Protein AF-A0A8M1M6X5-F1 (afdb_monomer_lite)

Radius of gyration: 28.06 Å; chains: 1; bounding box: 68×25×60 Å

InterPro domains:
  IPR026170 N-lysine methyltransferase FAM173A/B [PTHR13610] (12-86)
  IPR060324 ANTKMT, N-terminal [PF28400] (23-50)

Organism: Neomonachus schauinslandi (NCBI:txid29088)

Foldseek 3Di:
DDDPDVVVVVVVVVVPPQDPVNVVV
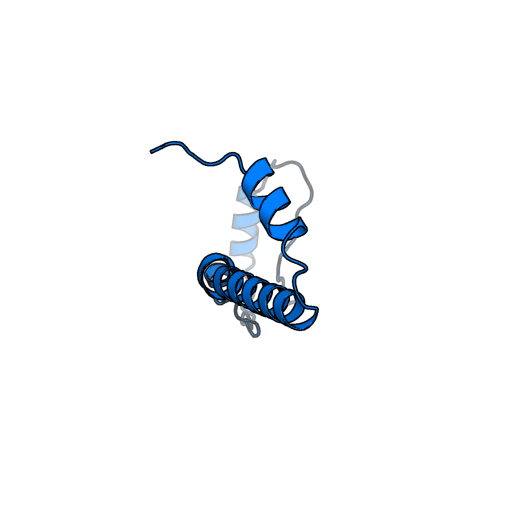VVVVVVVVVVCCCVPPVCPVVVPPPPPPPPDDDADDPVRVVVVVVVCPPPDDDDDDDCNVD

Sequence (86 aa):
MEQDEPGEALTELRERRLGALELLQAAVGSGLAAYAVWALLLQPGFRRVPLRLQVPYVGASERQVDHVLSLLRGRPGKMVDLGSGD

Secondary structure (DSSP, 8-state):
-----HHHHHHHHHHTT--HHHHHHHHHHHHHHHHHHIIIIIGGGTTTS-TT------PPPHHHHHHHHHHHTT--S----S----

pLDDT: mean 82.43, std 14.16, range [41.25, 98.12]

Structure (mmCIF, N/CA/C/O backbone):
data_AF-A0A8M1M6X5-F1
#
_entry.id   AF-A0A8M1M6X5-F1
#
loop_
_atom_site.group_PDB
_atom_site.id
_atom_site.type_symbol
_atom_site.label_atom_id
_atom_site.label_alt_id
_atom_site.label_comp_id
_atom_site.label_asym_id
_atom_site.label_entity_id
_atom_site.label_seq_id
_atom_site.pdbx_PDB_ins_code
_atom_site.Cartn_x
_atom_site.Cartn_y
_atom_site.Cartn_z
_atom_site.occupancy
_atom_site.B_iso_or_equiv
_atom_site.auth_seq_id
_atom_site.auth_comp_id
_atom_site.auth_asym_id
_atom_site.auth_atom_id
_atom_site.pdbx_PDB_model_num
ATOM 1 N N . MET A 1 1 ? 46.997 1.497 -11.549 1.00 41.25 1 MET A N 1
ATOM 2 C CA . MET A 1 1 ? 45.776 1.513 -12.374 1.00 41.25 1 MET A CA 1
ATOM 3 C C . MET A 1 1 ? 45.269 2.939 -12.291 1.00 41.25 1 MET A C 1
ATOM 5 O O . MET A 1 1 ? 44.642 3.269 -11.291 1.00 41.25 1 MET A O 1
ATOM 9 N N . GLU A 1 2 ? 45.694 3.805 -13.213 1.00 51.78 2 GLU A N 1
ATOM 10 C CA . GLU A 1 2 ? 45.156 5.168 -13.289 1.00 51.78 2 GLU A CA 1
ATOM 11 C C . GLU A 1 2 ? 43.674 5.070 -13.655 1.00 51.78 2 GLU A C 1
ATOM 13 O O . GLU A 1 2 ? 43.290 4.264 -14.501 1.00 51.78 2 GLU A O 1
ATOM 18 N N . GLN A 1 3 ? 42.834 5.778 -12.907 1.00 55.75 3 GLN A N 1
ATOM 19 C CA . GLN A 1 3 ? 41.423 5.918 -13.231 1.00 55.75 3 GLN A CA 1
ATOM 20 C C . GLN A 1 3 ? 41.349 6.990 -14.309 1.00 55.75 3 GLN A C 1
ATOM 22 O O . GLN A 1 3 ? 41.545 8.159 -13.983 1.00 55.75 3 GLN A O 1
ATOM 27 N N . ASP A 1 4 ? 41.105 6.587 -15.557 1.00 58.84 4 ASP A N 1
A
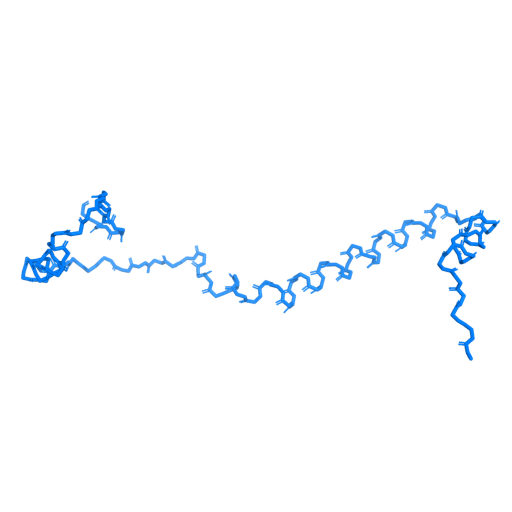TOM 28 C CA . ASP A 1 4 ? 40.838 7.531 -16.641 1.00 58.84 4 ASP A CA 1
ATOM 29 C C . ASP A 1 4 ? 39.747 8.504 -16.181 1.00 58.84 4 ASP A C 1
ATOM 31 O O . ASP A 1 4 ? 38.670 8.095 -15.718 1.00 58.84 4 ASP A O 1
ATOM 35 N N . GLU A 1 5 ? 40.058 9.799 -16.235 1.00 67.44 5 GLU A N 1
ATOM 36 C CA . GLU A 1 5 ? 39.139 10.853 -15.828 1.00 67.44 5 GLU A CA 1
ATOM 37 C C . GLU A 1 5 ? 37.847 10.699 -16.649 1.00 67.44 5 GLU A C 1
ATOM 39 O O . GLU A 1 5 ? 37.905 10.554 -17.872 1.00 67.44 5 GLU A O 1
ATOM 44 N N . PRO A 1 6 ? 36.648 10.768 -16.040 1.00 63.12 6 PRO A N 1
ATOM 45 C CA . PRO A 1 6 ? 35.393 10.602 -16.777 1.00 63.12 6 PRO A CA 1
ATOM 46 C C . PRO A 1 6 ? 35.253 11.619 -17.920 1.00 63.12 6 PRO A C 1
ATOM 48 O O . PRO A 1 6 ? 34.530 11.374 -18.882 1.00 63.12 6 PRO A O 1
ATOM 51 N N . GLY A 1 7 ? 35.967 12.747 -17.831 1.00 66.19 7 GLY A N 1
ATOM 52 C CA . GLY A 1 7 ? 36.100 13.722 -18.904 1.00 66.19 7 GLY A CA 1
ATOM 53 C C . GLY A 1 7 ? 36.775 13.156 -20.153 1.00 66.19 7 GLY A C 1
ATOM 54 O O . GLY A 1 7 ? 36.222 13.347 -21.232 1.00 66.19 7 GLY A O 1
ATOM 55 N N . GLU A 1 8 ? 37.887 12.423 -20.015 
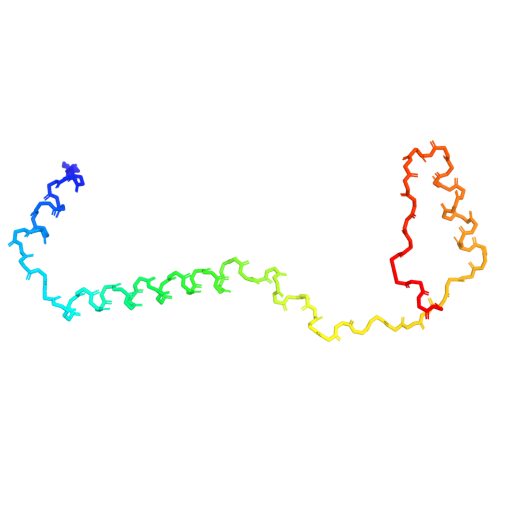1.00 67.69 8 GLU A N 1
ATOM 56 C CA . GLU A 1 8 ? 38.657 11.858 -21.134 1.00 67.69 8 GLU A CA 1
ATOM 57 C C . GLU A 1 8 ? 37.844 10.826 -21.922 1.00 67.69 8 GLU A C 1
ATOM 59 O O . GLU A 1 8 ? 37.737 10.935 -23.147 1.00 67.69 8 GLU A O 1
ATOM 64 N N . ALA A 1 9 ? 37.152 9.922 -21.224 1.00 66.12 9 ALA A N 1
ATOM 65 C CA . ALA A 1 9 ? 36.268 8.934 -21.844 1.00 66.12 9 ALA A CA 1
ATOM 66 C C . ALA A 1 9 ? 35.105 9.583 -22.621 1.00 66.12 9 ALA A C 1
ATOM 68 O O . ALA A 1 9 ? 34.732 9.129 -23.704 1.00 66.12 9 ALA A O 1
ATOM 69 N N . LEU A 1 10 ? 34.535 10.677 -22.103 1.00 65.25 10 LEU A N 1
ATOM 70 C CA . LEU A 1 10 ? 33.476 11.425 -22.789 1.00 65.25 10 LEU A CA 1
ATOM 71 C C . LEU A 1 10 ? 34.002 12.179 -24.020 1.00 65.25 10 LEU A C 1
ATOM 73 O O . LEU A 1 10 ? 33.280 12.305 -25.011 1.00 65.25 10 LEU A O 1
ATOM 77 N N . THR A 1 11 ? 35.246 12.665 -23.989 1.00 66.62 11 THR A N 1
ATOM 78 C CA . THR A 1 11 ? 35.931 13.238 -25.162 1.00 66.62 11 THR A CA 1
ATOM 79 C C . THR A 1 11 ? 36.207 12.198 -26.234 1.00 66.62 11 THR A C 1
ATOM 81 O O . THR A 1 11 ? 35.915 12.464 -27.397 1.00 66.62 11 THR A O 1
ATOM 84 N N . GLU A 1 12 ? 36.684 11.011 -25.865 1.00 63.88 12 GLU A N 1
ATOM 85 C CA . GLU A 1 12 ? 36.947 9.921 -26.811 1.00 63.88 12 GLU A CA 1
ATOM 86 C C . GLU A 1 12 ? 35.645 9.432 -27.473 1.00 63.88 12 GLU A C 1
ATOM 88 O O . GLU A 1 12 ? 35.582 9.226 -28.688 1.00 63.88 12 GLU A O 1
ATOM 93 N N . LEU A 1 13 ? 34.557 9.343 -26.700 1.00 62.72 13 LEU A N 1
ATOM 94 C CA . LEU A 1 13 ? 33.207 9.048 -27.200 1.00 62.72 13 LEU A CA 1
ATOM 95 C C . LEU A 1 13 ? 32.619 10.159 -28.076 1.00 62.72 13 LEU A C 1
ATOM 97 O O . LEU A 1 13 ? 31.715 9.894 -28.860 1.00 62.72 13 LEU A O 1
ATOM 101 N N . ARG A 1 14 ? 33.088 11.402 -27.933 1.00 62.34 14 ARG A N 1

-.-.-

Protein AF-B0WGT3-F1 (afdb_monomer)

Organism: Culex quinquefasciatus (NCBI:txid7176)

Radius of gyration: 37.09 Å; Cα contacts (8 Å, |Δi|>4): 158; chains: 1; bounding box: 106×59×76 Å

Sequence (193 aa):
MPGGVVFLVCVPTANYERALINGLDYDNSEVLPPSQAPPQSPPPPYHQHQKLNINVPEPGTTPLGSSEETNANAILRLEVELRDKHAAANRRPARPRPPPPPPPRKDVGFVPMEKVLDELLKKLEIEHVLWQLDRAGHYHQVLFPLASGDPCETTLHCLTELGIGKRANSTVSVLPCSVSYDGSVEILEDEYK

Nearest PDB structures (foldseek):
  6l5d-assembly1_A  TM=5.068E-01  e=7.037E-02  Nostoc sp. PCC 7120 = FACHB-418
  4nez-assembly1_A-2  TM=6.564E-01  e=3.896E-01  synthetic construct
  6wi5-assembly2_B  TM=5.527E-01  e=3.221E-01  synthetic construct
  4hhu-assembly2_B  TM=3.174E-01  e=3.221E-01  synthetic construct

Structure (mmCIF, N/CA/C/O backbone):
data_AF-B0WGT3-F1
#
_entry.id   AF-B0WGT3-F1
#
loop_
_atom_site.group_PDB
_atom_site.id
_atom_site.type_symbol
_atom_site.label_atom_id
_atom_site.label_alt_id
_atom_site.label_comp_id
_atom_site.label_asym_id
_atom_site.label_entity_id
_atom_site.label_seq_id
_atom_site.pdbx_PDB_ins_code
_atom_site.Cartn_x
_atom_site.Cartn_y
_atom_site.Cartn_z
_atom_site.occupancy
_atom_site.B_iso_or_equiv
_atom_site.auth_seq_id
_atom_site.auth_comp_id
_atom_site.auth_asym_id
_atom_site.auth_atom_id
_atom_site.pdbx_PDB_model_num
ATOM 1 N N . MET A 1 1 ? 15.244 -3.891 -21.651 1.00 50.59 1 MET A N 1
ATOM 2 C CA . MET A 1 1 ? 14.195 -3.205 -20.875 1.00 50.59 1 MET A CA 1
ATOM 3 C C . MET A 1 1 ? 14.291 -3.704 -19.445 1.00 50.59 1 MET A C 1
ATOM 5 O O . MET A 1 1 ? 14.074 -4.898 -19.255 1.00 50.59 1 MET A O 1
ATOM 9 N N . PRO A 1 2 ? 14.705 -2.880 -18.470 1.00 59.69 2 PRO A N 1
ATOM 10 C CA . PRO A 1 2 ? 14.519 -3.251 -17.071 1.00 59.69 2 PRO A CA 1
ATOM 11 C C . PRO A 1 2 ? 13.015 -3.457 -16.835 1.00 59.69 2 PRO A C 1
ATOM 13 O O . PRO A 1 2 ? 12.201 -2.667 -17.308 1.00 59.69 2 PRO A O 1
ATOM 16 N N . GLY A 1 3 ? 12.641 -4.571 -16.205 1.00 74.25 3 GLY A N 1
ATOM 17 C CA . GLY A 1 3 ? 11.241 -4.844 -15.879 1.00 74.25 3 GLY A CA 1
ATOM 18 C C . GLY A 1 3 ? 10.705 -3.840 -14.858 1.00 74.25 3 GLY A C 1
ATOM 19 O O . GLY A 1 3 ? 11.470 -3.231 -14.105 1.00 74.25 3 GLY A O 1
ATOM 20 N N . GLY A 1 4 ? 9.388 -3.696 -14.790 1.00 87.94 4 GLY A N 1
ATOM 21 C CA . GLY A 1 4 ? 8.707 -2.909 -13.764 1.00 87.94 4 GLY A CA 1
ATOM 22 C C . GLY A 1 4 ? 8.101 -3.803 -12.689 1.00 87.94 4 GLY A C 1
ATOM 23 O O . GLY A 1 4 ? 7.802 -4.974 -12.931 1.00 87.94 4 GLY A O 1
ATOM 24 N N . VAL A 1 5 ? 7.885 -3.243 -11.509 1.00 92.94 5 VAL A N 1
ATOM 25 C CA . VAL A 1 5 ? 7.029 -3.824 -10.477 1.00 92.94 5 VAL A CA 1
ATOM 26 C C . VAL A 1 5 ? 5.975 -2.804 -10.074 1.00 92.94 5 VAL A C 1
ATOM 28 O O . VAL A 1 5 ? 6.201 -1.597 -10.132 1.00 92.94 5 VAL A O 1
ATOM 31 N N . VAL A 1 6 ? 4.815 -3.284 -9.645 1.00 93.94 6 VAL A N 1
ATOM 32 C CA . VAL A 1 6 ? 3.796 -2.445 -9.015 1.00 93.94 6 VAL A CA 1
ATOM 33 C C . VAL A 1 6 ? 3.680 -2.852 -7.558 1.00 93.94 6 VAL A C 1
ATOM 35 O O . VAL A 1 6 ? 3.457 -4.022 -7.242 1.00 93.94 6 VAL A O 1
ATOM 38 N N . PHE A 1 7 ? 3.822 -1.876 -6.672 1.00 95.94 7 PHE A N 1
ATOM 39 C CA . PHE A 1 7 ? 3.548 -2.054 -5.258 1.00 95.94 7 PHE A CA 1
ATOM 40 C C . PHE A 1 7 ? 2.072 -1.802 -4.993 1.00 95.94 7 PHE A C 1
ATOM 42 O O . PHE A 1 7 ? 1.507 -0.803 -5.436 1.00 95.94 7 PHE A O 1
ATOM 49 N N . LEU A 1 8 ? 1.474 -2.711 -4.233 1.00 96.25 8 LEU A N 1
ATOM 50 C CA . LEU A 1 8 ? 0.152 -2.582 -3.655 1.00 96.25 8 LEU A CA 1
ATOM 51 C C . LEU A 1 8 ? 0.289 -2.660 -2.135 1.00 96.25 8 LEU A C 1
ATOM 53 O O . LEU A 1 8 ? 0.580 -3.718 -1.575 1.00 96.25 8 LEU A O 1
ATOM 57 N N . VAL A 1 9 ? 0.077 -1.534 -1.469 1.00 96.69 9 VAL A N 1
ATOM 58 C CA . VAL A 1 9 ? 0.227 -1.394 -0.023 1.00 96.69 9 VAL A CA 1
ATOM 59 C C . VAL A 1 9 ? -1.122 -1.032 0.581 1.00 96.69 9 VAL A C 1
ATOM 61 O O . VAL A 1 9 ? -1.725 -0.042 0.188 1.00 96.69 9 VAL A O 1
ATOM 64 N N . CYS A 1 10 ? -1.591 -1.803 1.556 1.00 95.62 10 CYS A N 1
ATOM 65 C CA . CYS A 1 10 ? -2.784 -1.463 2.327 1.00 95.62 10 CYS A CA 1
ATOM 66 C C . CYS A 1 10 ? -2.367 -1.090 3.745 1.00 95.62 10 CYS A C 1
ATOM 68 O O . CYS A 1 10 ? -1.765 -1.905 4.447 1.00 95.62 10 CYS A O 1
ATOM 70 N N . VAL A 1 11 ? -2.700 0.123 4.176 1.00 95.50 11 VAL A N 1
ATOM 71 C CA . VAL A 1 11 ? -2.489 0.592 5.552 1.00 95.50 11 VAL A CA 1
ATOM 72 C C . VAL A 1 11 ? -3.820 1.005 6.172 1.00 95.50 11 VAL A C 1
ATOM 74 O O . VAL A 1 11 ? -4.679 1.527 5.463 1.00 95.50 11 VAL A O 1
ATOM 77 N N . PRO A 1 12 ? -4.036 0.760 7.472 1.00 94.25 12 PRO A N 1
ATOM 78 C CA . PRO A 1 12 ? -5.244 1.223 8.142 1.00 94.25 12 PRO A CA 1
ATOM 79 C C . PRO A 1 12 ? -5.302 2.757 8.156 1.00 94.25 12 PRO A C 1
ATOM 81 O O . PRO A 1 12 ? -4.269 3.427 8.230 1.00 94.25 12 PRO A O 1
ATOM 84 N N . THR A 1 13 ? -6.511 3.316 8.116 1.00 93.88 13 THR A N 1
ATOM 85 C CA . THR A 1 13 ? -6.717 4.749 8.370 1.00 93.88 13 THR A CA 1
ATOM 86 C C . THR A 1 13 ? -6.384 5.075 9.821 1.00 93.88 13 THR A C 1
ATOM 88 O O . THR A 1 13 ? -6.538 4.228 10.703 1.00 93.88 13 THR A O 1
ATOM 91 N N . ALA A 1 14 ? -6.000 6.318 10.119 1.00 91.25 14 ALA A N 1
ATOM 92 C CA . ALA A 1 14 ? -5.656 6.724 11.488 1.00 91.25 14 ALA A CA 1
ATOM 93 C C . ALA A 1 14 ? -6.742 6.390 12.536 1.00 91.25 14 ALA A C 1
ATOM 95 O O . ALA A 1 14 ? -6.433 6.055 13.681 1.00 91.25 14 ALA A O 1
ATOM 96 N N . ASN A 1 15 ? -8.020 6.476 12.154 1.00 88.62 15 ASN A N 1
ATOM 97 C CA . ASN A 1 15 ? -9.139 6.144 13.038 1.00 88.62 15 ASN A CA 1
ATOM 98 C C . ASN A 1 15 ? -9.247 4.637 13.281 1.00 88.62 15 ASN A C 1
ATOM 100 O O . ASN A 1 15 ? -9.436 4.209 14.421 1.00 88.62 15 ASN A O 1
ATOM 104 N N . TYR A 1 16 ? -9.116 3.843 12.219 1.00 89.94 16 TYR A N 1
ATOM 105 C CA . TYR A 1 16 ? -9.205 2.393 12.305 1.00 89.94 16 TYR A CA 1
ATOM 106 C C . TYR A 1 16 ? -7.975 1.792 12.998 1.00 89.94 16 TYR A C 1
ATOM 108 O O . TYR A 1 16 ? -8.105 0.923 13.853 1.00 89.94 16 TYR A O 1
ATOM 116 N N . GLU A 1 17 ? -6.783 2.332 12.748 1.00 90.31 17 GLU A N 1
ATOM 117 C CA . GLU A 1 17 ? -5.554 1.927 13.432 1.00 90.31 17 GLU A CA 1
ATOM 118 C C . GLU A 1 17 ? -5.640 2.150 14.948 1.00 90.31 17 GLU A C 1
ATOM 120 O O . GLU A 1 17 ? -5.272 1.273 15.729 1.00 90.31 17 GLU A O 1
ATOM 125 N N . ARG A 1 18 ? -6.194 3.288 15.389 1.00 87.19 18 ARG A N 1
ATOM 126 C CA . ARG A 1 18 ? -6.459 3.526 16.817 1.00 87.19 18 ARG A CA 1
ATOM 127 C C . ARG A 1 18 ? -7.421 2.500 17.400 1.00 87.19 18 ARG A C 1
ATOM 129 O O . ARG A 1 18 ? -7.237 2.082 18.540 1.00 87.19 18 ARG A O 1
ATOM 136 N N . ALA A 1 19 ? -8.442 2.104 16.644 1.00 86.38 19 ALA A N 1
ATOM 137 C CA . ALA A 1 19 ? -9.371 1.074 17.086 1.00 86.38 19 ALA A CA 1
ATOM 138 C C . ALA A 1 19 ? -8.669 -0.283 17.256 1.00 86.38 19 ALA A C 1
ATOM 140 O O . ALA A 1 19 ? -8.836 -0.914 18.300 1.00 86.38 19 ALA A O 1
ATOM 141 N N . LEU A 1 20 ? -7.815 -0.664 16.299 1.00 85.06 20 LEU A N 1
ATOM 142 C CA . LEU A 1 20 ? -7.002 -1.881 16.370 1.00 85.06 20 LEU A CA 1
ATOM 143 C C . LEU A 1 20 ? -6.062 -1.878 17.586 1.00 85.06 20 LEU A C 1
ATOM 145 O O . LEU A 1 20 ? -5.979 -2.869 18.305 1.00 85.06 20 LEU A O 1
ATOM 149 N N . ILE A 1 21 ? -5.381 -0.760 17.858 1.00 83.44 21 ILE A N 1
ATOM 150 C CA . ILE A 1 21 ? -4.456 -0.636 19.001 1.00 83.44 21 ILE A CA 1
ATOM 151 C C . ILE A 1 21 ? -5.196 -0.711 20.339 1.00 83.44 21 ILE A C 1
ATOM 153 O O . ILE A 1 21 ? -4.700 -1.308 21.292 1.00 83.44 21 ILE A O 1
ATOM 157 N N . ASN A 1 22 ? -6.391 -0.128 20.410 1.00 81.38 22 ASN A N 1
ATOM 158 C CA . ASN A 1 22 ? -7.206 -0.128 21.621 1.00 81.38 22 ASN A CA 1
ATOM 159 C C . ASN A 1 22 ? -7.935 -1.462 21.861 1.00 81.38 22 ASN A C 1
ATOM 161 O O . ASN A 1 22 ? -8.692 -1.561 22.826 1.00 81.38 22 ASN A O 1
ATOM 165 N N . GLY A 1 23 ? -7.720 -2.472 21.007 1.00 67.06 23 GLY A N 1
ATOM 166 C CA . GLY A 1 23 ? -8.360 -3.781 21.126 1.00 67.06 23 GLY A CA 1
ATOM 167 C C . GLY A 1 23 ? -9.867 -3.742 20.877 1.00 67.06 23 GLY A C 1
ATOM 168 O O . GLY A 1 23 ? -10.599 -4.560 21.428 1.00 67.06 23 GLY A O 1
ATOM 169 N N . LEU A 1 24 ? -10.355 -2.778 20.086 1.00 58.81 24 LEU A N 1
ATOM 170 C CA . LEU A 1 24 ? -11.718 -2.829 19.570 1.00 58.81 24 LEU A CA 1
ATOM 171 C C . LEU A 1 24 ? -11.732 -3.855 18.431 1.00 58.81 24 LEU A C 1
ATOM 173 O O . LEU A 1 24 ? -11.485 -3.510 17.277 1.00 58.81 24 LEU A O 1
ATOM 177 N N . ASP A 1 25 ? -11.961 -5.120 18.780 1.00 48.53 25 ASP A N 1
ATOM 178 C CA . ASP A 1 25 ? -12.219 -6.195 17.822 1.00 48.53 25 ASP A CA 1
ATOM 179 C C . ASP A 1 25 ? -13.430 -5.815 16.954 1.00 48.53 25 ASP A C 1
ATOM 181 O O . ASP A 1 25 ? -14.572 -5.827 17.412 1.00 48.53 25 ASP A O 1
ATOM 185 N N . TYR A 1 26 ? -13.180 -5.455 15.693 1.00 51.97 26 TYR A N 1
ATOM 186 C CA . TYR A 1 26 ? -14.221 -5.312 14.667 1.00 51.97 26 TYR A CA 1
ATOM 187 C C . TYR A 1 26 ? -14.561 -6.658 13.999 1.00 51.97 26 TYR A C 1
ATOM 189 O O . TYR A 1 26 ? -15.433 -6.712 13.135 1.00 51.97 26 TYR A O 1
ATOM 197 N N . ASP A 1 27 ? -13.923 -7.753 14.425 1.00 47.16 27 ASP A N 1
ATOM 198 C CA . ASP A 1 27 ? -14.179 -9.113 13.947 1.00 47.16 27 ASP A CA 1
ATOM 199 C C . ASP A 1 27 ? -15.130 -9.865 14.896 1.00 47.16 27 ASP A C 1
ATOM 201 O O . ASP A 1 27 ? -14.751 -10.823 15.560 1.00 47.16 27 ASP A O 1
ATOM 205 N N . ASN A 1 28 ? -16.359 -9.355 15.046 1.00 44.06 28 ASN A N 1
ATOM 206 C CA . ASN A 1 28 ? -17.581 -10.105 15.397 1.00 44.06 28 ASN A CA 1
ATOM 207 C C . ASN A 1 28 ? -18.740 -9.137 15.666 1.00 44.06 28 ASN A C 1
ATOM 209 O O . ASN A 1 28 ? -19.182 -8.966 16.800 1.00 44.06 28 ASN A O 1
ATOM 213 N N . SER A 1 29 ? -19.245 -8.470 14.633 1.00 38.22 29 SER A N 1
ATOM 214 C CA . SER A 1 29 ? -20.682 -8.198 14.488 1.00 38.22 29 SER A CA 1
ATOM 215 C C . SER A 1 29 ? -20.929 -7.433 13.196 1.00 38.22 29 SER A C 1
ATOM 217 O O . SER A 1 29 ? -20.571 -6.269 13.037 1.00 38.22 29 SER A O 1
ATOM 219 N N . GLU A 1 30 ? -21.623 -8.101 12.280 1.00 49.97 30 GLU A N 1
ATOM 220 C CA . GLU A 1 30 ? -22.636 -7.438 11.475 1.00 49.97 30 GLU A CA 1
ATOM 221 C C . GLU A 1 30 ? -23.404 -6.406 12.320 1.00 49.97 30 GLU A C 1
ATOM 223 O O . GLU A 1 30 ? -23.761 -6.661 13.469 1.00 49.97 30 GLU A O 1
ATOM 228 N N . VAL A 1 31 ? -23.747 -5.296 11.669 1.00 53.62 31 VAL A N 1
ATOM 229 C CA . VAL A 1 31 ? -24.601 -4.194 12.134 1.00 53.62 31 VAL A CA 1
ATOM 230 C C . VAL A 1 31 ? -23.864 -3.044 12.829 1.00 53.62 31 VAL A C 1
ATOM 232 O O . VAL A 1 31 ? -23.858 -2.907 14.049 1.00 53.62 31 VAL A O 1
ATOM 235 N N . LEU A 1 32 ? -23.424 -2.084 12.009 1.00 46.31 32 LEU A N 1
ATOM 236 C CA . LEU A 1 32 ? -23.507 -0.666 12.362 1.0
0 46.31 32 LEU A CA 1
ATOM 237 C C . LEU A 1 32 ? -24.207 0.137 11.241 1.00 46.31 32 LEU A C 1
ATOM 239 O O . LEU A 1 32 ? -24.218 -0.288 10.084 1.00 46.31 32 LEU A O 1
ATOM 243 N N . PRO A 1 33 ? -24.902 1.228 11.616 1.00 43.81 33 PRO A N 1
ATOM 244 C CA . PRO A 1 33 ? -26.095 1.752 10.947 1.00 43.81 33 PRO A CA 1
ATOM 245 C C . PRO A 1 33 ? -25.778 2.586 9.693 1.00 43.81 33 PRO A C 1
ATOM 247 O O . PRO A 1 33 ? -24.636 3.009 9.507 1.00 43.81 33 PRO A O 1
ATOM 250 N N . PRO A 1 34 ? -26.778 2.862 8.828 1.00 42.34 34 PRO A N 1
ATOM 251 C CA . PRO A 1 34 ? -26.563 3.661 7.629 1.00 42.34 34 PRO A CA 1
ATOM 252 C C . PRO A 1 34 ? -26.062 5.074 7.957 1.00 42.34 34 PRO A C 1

-.-.-

Nothing but the lines above from the one containing "ATOM 59 C C" through the one containing "ATOM 88 O O . THR" should appear in the answer, each repeated exactly.

ATOM 59 C C . VAL A 1 9 ? -1.122 -1.032 0.581 1.00 96.69 9 VAL A C 1
ATOM 61 O O . VAL A 1 9 ? -1.725 -0.042 0.188 1.00 96.69 9 VAL A O 1
ATOM 64 N N . CYS A 1 10 ? -1.591 -1.803 1.556 1.00 95.62 10 CYS A N 1
ATOM 65 C CA . CYS A 1 10 ? -2.784 -1.463 2.327 1.00 95.62 10 CYS A CA 1
ATOM 66 C C . CYS A 1 10 ? -2.367 -1.090 3.745 1.00 95.62 10 CYS A C 1
ATOM 68 O O . CYS A 1 10 ? -1.765 -1.905 4.447 1.00 95.62 10 CYS A O 1
ATOM 70 N N . VAL A 1 11 ? -2.700 0.123 4.176 1.00 95.50 11 VAL A N 1
ATOM 71 C CA . VAL A 1 11 ? -2.489 0.592 5.552 1.00 95.50 11 VAL A CA 1
ATOM 72 C C . VAL A 1 11 ? -3.820 1.005 6.172 1.00 95.50 11 VAL A C 1
ATOM 74 O O . VAL A 1 11 ? -4.679 1.527 5.463 1.00 95.50 11 VAL A O 1
ATOM 77 N N . PRO A 1 12 ? -4.036 0.760 7.472 1.00 94.25 12 PRO A N 1
ATOM 78 C CA . PRO A 1 12 ? -5.244 1.223 8.142 1.00 94.25 12 PRO A CA 1
ATOM 79 C C . PRO A 1 12 ? -5.302 2.757 8.156 1.00 94.25 12 PRO A C 1
ATOM 81 O O . PRO A 1 12 ? -4.269 3.427 8.230 1.00 94.25 12 PRO A O 1
ATOM 84 N N . THR A 1 13 ? -6.511 3.316 8.116 1.00 93.88 13 THR A N 1
ATOM 85 C CA . THR A 1 13 ? -6.717 4.749 8.370 1.00 93.88 13 THR A CA 1
ATOM 86 C C . THR A 1 13 ? -6.384 5.075 9.821 1.00 93.88 13 THR A C 1
ATOM 88 O O . THR A 1 13 ? -6.538 4.228 10.703 1.00 93.88 13 THR A O 1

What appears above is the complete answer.